- _Assigned task_
Every line in the records below between the one holding "ATOM 209 N N" and the one holding "ATOM 219 C CA", inclusive, is to be set down exactly; all other lines are to be left out.

═══ Records supplied

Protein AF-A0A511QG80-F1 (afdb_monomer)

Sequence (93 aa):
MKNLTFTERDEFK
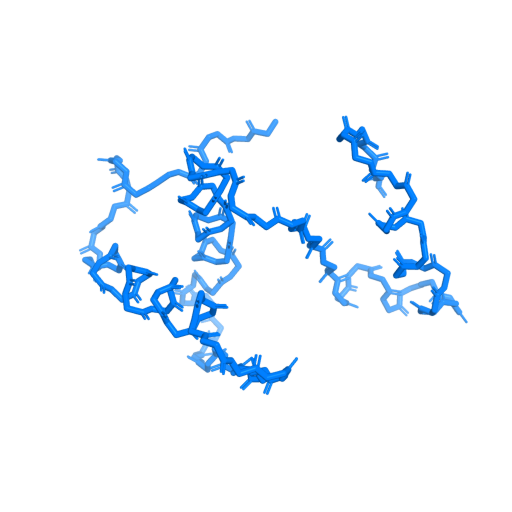RKSVAEKVSLLLESPIDVSPMVIDGGWGTGKTEFCHKLINLMMEKDSHHLIYVDAFQADHADEPLLTILLGWLTKPAFAI

Secondary structure (DSSP, 8-state):
-----TTT--TT-THHHHHHHHHHHTSS-S---------TTS-HHHHHHHHHHHHHTTT-S------HHHHTTSS-HHHHHHHHHH-SSS---

Mean predicted aligned error: 8.02 Å

Structure (mmCIF, N/CA/C/O backbone):
data_AF-A0A511QG80-F1
#
_entry.id   AF-A0A511QG80-F1
#
loop_
_atom_site.group_PDB
_atom_site.id
_atom_site.type_symbol
_atom_site.label_atom_id
_atom_site.label_alt_id
_atom_site.label_comp_id
_atom_site.label_asym_id
_atom_site.label_entity_id
_atom_site.label_seq_id
_atom_site.pdbx_PDB_ins_code
_atom_site.Cartn_x
_atom_site.Cartn_y
_atom_site.Cartn_z
_atom_site.occupancy
_atom_site.B_iso_or_equiv
_atom_site.auth_seq_id
_atom_site.auth_comp_id
_atom_site.auth_asym_id
_atom_site.auth_atom_id
_atom_site.pdbx_PDB_model_num
ATOM 1 N N . MET A 1 1 ? 11.871 -1.331 11.174 1.00 45.31 1 MET A N 1
ATOM 2 C CA . MET A 1 1 ? 10.854 -0.619 10.367 1.00 45.31 1 MET A CA 1
ATOM 3 C C . MET A 1 1 ? 10.345 0.558 11.186 1.00 45.31 1 MET A C 1
ATOM 5 O O . MET A 1 1 ? 9.985 0.348 12.336 1.00 45.31 1 MET A O 1
ATOM 9 N N . LYS A 1 2 ? 10.358 1.793 10.664 1.00 52.25 2 LYS A N 1
ATOM 10 C CA . LYS A 1 2 ? 9.596 2.883 11.303 1.00 52.25 2 LYS A CA 1
ATOM 11 C C . LYS A 1 2 ? 8.121 2.466 11.281 1.00 52.25 2 LYS A C 1
ATOM 13 O O . LYS A 1 2 ? 7.651 2.069 10.219 1.00 52.25 2 LYS A O 1
ATOM 18 N N . ASN A 1 3 ? 7.414 2.553 12.407 1.00 68.88 3 ASN A N 1
ATOM 19 C CA . ASN A 1 3 ? 5.962 2.356 12.461 1.00 68.88 3 ASN A CA 1
ATOM 20 C C . ASN A 1 3 ? 5.278 3.493 11.687 1.00 68.88 3 ASN A C 1
ATOM 22 O O . ASN A 1 3 ? 4.900 4.519 12.243 1.00 68.88 3 ASN A O 1
ATOM 26 N N . LEU A 1 4 ? 5.212 3.355 10.362 1.00 85.56 4 LEU A N 1
ATOM 27 C CA . LEU A 1 4 ? 4.516 4.278 9.477 1.00 85.56 4 LEU A CA 1
ATOM 28 C C . LEU A 1 4 ? 3.026 3.966 9.560 1.00 85.56 4 LEU A C 1
ATOM 30 O O . LEU A 1 4 ? 2.520 3.168 8.783 1.00 85.56 4 LEU A O 1
ATOM 34 N N . THR A 1 5 ? 2.320 4.581 10.497 1.00 90.12 5 THR A N 1
ATOM 35 C CA . THR A 1 5 ?
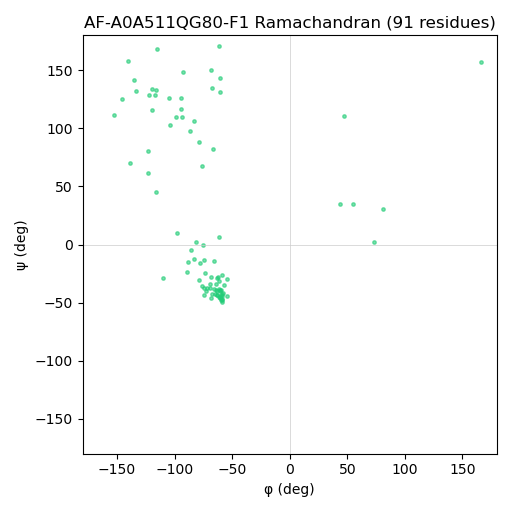 0.867 4.434 10.647 1.00 90.12 5 THR A CA 1
ATOM 36 C C . THR A 1 5 ? 0.160 5.763 10.378 1.00 90.12 5 THR A C 1
ATOM 38 O O . THR A 1 5 ? 0.782 6.827 10.282 1.00 90.12 5 THR A O 1
ATOM 41 N N . PHE A 1 6 ? -1.164 5.713 10.245 1.00 90.81 6 PHE A N 1
ATOM 42 C CA . PHE A 1 6 ? -1.999 6.912 10.138 1.00 90.81 6 PHE A CA 1
ATOM 43 C C . PHE A 1 6 ? -2.322 7.556 11.502 1.00 90.81 6 PHE A C 1
ATOM 45 O O . PHE A 1 6 ? -3.057 8.535 11.536 1.00 90.81 6 PHE A O 1
ATOM 52 N N . THR A 1 7 ? -1.817 7.035 12.629 1.00 87.69 7 THR A N 1
ATOM 53 C CA . THR A 1 7 ? -2.184 7.540 13.967 1.00 87.69 7 THR A CA 1
ATOM 54 C C . THR A 1 7 ? -1.564 8.898 14.284 1.00 87.69 7 THR A C 1
ATOM 56 O O . THR A 1 7 ? -2.236 9.749 14.855 1.00 87.69 7 THR A O 1
ATOM 59 N N . GLU A 1 8 ? -0.305 9.117 13.904 1.00 80.44 8 GLU A N 1
ATOM 60 C CA . GLU A 1 8 ? 0.438 10.333 14.275 1.00 80.44 8 GLU A CA 1
ATOM 61 C C . GLU A 1 8 ? 0.693 11.279 13.095 1.00 80.44 8 GLU A C 1
ATOM 63 O O . GLU A 1 8 ? 0.791 12.487 13.282 1.00 80.44 8 GLU A O 1
ATOM 68 N N . ARG A 1 9 ? 0.795 10.757 11.864 1.00 82.38 9 ARG A N 1
ATOM 69 C CA . ARG A 1 9 ? 1.165 11.542 10.670 1.00 82.38 9 ARG A CA 1
ATOM 70 C C . ARG A 1 9 ? 0.110 11.462 9.571 1.00 82.38 9 ARG A C 1
ATOM 72 O O . ARG A 1 9 ? 0.397 10.977 8.480 1.00 82.38 9 ARG A O 1
ATOM 79 N N . ASP A 1 10 ? -1.109 11.918 9.847 1.00 88.00 10 ASP A N 1
ATOM 80 C CA . ASP A 1 10 ? -2.196 11.992 8.854 1.00 88.00 10 ASP A CA 1
ATOM 81 C C . ASP A 1 10 ? -2.666 13.431 8.569 1.00 88.00 10 ASP A C 1
ATOM 83 O O . ASP A 1 10 ? -3.857 13.721 8.485 1.00 88.00 10 ASP A O 1
ATOM 87 N N . GLU A 1 11 ? -1.713 14.351 8.393 1.00 84.94 11 GLU A N 1
ATOM 88 C CA . GLU A 1 11 ? -1.953 15.786 8.137 1.00 84.94 11 GLU A CA 1
ATOM 89 C C . GLU A 1 11 ? -2.877 16.044 6.932 1.00 84.94 11 GLU A C 1
ATOM 91 O O . GLU A 1 11 ? -3.641 17.007 6.908 1.00 84.94 11 GLU A O 1
ATOM 96 N N . PHE A 1 12 ? -2.855 15.141 5.948 1.00 86.81 12 PHE A N 1
ATOM 97 C CA . PHE A 1 12 ? -3.664 15.210 4.730 1.00 86.81 12 PHE A CA 1
ATOM 98 C C . PHE A 1 12 ? -4.943 14.357 4.783 1.00 86.81 12 PHE A C 1
ATOM 100 O O . PHE A 1 12 ? -5.589 14.181 3.750 1.00 86.81 12 PHE A O 1
ATOM 107 N N . LYS A 1 13 ? -5.307 13.807 5.953 1.00 89.75 13 LYS A N 1
ATOM 108 C CA . LYS A 1 13 ? -6.520 12.990 6.171 1.00 89.75 13 LYS A CA 1
ATOM 109 C C . LYS A 1 13 ? -6.649 11.789 5.219 1.00 89.75 13 LYS A C 1
ATOM 111 O O . LYS A 1 13 ? -7.748 11.402 4.801 1.00 89.75 13 LYS A O 1
ATOM 116 N N . ARG A 1 14 ? -5.512 11.192 4.860 1.00 92.75 14 ARG A N 1
ATOM 117 C CA . ARG A 1 14 ? -5.388 10.076 3.914 1.00 92.75 14 ARG A CA 1
ATOM 118 C C . ARG A 1 14 ? -5.843 8.747 4.501 1.00 92.75 14 ARG A C 1
ATOM 120 O O . ARG A 1 14 ? -6.080 7.832 3.714 1.00 92.75 14 ARG A O 1
ATOM 127 N N . LYS A 1 15 ? -6.041 8.635 5.821 1.00 94.25 15 LYS A N 1
ATOM 128 C CA . LYS A 1 15 ? -6.619 7.424 6.427 1.00 94.25 15 LYS A CA 1
ATOM 129 C C . LYS A 1 15 ? -7.965 7.060 5.796 1.00 94.25 15 LYS A C 1
ATOM 131 O O . LYS A 1 15 ? -8.170 5.918 5.410 1.00 94.25 15 LYS A O 1
ATOM 136 N N . SER A 1 16 ? -8.835 8.050 5.590 1.00 94.00 16 SER A N 1
ATOM 137 C CA . SER A 1 16 ? -10.154 7.844 4.970 1.00 94.00 16 SER A CA 1
ATOM 138 C C . SER A 1 16 ? -10.074 7.306 3.534 1.00 94.00 16 SER A C 1
ATOM 140 O O . SER A 1 16 ? -10.939 6.553 3.087 1.00 94.00 16 SER A O 1
ATOM 142 N N . VAL A 1 17 ? -9.024 7.678 2.797 1.00 93.75 17 VAL A N 1
ATOM 143 C CA . VAL A 1 17 ? -8.746 7.153 1.456 1.00 93.75 17 VAL A CA 1
ATOM 144 C C . VAL A 1 17 ? -8.214 5.726 1.558 1.00 93.75 17 VAL A C 1
ATOM 146 O O . VAL A 1 17 ? -8.678 4.859 0.825 1.00 93.75 17 VAL A O 1
ATOM 149 N N . ALA A 1 18 ? -7.297 5.461 2.493 1.00 93.88 18 ALA A N 1
ATOM 150 C CA . ALA A 1 18 ? -6.748 4.129 2.734 1.00 93.88 18 ALA A CA 1
ATOM 151 C C . ALA A 1 18 ? -7.826 3.109 3.136 1.00 93.88 18 ALA A C 1
ATOM 153 O O . ALA A 1 18 ? -7.805 1.982 2.654 1.00 93.88 18 ALA A O 1
ATOM 154 N N . GLU A 1 19 ? -8.808 3.508 3.947 1.00 93.69 19 GLU A N 1
ATOM 155 C CA . GLU A 1 19 ? -9.947 2.657 4.319 1.00 93.69 19 GLU A CA 1
ATOM 156 C C . GLU A 1 19 ? -10.803 2.282 3.101 1.00 93.69 19 GLU A C 1
ATOM 158 O O . GLU A 1 19 ? -11.148 1.116 2.924 1.00 93.69 19 GLU A O 1
ATOM 163 N N . LYS A 1 20 ? -11.089 3.241 2.209 1.00 93.00 20 LYS A N 1
ATOM 164 C CA . LYS A 1 20 ? -11.817 2.976 0.954 1.00 93.00 20 LYS A CA 1
ATOM 165 C C . LYS A 1 20 ? -11.031 2.068 0.013 1.00 93.00 20 LYS A C 1
ATOM 167 O O . LYS A 1 20 ? -11.606 1.161 -0.577 1.00 93.00 20 LYS A O 1
ATOM 172 N N . VAL A 1 21 ? -9.726 2.300 -0.112 1.00 92.81 21 VAL A N 1
ATOM 173 C CA . VAL A 1 21 ? -8.829 1.444 -0.896 1.00 92.81 21 VAL A CA 1
ATOM 174 C C . VAL A 1 21 ? -8.814 0.023 -0.334 1.00 92.81 21 VAL A C 1
ATOM 176 O O . VAL A 1 21 ? -8.956 -0.927 -1.093 1.00 92.81 21 VAL A O 1
ATOM 179 N N . SER A 1 22 ? -8.704 -0.133 0.988 1.00 90.56 22 SER A N 1
ATOM 180 C CA . SER A 1 22 ? -8.748 -1.442 1.646 1.00 90.56 22 SER A CA 1
ATOM 181 C C . SER A 1 22 ? -10.063 -2.168 1.364 1.00 90.56 22 SER A C 1
ATOM 183 O O . SER A 1 22 ? -10.020 -3.342 1.025 1.00 90.56 22 SER A O 1
ATOM 185 N N . LEU A 1 23 ? -11.208 -1.477 1.409 1.00 90.56 23 LEU A N 1
ATOM 186 C CA . LEU A 1 23 ? -12.505 -2.069 1.055 1.00 90.56 23 LEU A CA 1
ATOM 187 C C . LEU A 1 23 ? -12.562 -2.554 -0.401 1.00 90.56 23 LEU A C 1
ATOM 189 O O . LEU A 1 23 ? -13.154 -3.593 -0.673 1.00 90.56 23 LEU A O 1
ATOM 193 N N . LEU A 1 24 ? -11.958 -1.815 -1.337 1.00 89.94 24 LEU A N 1
ATOM 194 C CA . LEU A 1 24 ? -11.884 -2.227 -2.743 1.00 89.94 24 LEU A CA 1
ATOM 195 C C . LEU A 1 24 ? -10.986 -3.455 -2.923 1.00 89.94 24 LEU A C 1
ATOM 197 O O . LEU A 1 24 ? -11.361 -4.382 -3.634 1.00 89.94 24 LEU A O 1
ATOM 201 N N . LEU A 1 25 ? -9.834 -3.484 -2.251 1.00 88.12 25 LEU A N 1
ATOM 202 C CA . LEU A 1 25 ? -8.906 -4.617 -2.299 1.00 88.12 25 LEU A CA 1
ATOM 203 C C . LEU A 1 25 ? -9.466 -5.876 -1.616 1.00 88.12 25 LEU A C 1
ATOM 205 O O . LEU A 1 25 ? -9.107 -6.976 -2.009 1.00 88.12 25 LEU A O 1
ATOM 209 N N . GLU A 1 26 ? -10.343 -5.716 -0.621 1.00 86.69 26 GLU A N 1
ATOM 210 C CA . GLU A 1 26 ? -11.040 -6.808 0.082 1.00 86.69 26 GLU A CA 1
ATOM 211 C C . GLU A 1 26 ? -12.332 -7.252 -0.627 1.00 86.69 26 GLU A C 1
ATOM 213 O O . GLU A 1 26 ? -12.994 -8.193 -0.184 1.00 86.69 26 GLU A O 1
ATOM 218 N N . SER A 1 27 ? -12.736 -6.566 -1.700 1.00 87.62 27 SER A N 1
ATOM 219 C CA . SER A 1 27 ? -13.950 -6.919 -2.433 1.00 87.62 27 SER A CA 1
ATOM 220 C C . SER A 1 27 ? -13.788 -8.265 -3.159 1.00 87.62 27 SER A C 1
ATOM 222 O O . SER A 1 27 ? -12.675 -8.623 -3.544 1.00 87.62 27 SER A O 1
ATOM 224 N N . PRO A 1 28 ? -14.877 -9.033 -3.360 1.00 86.38 28 PRO A N 1
ATOM 225 C CA . PRO A 1 28 ? -14.827 -10.346 -4.003 1.00 86.38 28 PRO A CA 1
ATOM 226 C C . PRO A 1 28 ? -14.660 -10.205 -5.526 1.00 86.38 28 PRO A C 1
ATOM 228 O O . PRO A 1 28 ? -15.576 -10.489 -6.297 1.00 86.38 28 PRO A O 1
ATOM 231 N N . ILE A 1 29 ? -13.502 -9.708 -5.952 1.00 86.75 29 ILE A N 1
ATOM 232 C CA . ILE A 1 29 ? -13.086 -9.551 -7.346 1.00 86.75 29 ILE A CA 1
ATOM 233 C C . ILE A 1 29 ? -11.816 -10.382 -7.534 1.00 86.75 29 ILE A C 1
ATOM 235 O O . ILE A 1 29 ? -10.896 -10.285 -6.727 1.00 86.75 29 ILE A O 1
ATOM 239 N N . ASP A 1 30 ? -11.743 -11.161 -8.614 1.00 84.81 30 ASP A N 1
ATOM 240 C CA . ASP A 1 30 ? -10.610 -12.063 -8.866 1.00 84.81 30 ASP A CA 1
ATOM 241 C C . ASP A 1 30 ? -9.268 -11.318 -8.980 1.00 84.81 30 ASP A C 1
ATOM 243 O O . ASP A 1 30 ? -8.246 -11.783 -8.477 1.00 84.81 30 ASP A O 1
ATOM 247 N N . VAL A 1 31 ? -9.258 -10.152 -9.640 1.00 84.69 31 VAL A N 1
ATOM 248 C CA . VAL A 1 31 ? -8.084 -9.277 -9.775 1.00 84.69 31 VAL A CA 1
ATOM 249 C C . VAL A 1 31 ? -8.532 -7.813 -9.779 1.00 84.69 31 VAL A C 1
ATOM 251 O O . VAL A 1 31 ? -9.343 -7.412 -10.611 1.00 84.69 31 VAL A O 1
ATOM 254 N N . SER A 1 32 ? -7.968 -6.994 -8.887 1.00 86.94 32 SER A N 1
ATOM 255 C CA . SER A 1 32 ? -8.273 -5.560 -8.777 1.00 86.94 32 SER A CA 1
ATOM 256 C C . SER A 1 32 ? -7.001 -4.709 -8.920 1.00 86.94 32 SER A C 1
ATOM 258 O O . SER A 1 32 ? -6.428 -4.283 -7.912 1.00 86.94 32 SER A O 1
ATOM 260 N N . PRO A 1 33 ? -6.523 -4.449 -10.152 1.00 88.12 33 PRO A N 1
ATOM 261 C CA . PRO A 1 33 ? -5.373 -3.579 -10.360 1.00 88.12 33 PRO A CA 1
ATOM 262 C C . PRO A 1 33 ? -5.732 -2.136 -9.986 1.00 88.12 33 PRO A C 1
ATOM 264 O O . PRO A 1 33 ? -6.778 -1.619 -10.377 1.00 88.12 33 PRO A O 1
ATOM 267 N N . MET A 1 34 ? -4.851 -1.466 -9.245 1.00 89.69 34 MET A N 1
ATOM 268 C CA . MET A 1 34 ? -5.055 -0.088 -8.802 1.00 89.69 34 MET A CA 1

══════

- _Your solution_
ATOM 209 N N . GLU A 1 26 ? -10.343 -5.716 -0.621 1.00 86.69 26 GLU A N 1
ATOM 210 C CA . GLU A 1 26 ? -11.040 -6.808 0.082 1.00 86.69 26 GLU A CA 1
ATOM 211 C C . GLU A 1 26 ? -12.332 -7.252 -0.627 1.00 86.69 26 GLU A C 1
ATOM 213 O O . GLU A 1 26 ? -12.994 -8.193 -0.184 1.00 86.69 26 GLU A O 1
ATOM 218 N N . SER A 1 27 ? -12.736 -6.566 -1.700 1.00 87.62 27 SER A N 1
ATOM 219 C CA . SER A 1 27 ? -13.950 -6.919 -2.433 1.00 87.62 27 SER A CA 1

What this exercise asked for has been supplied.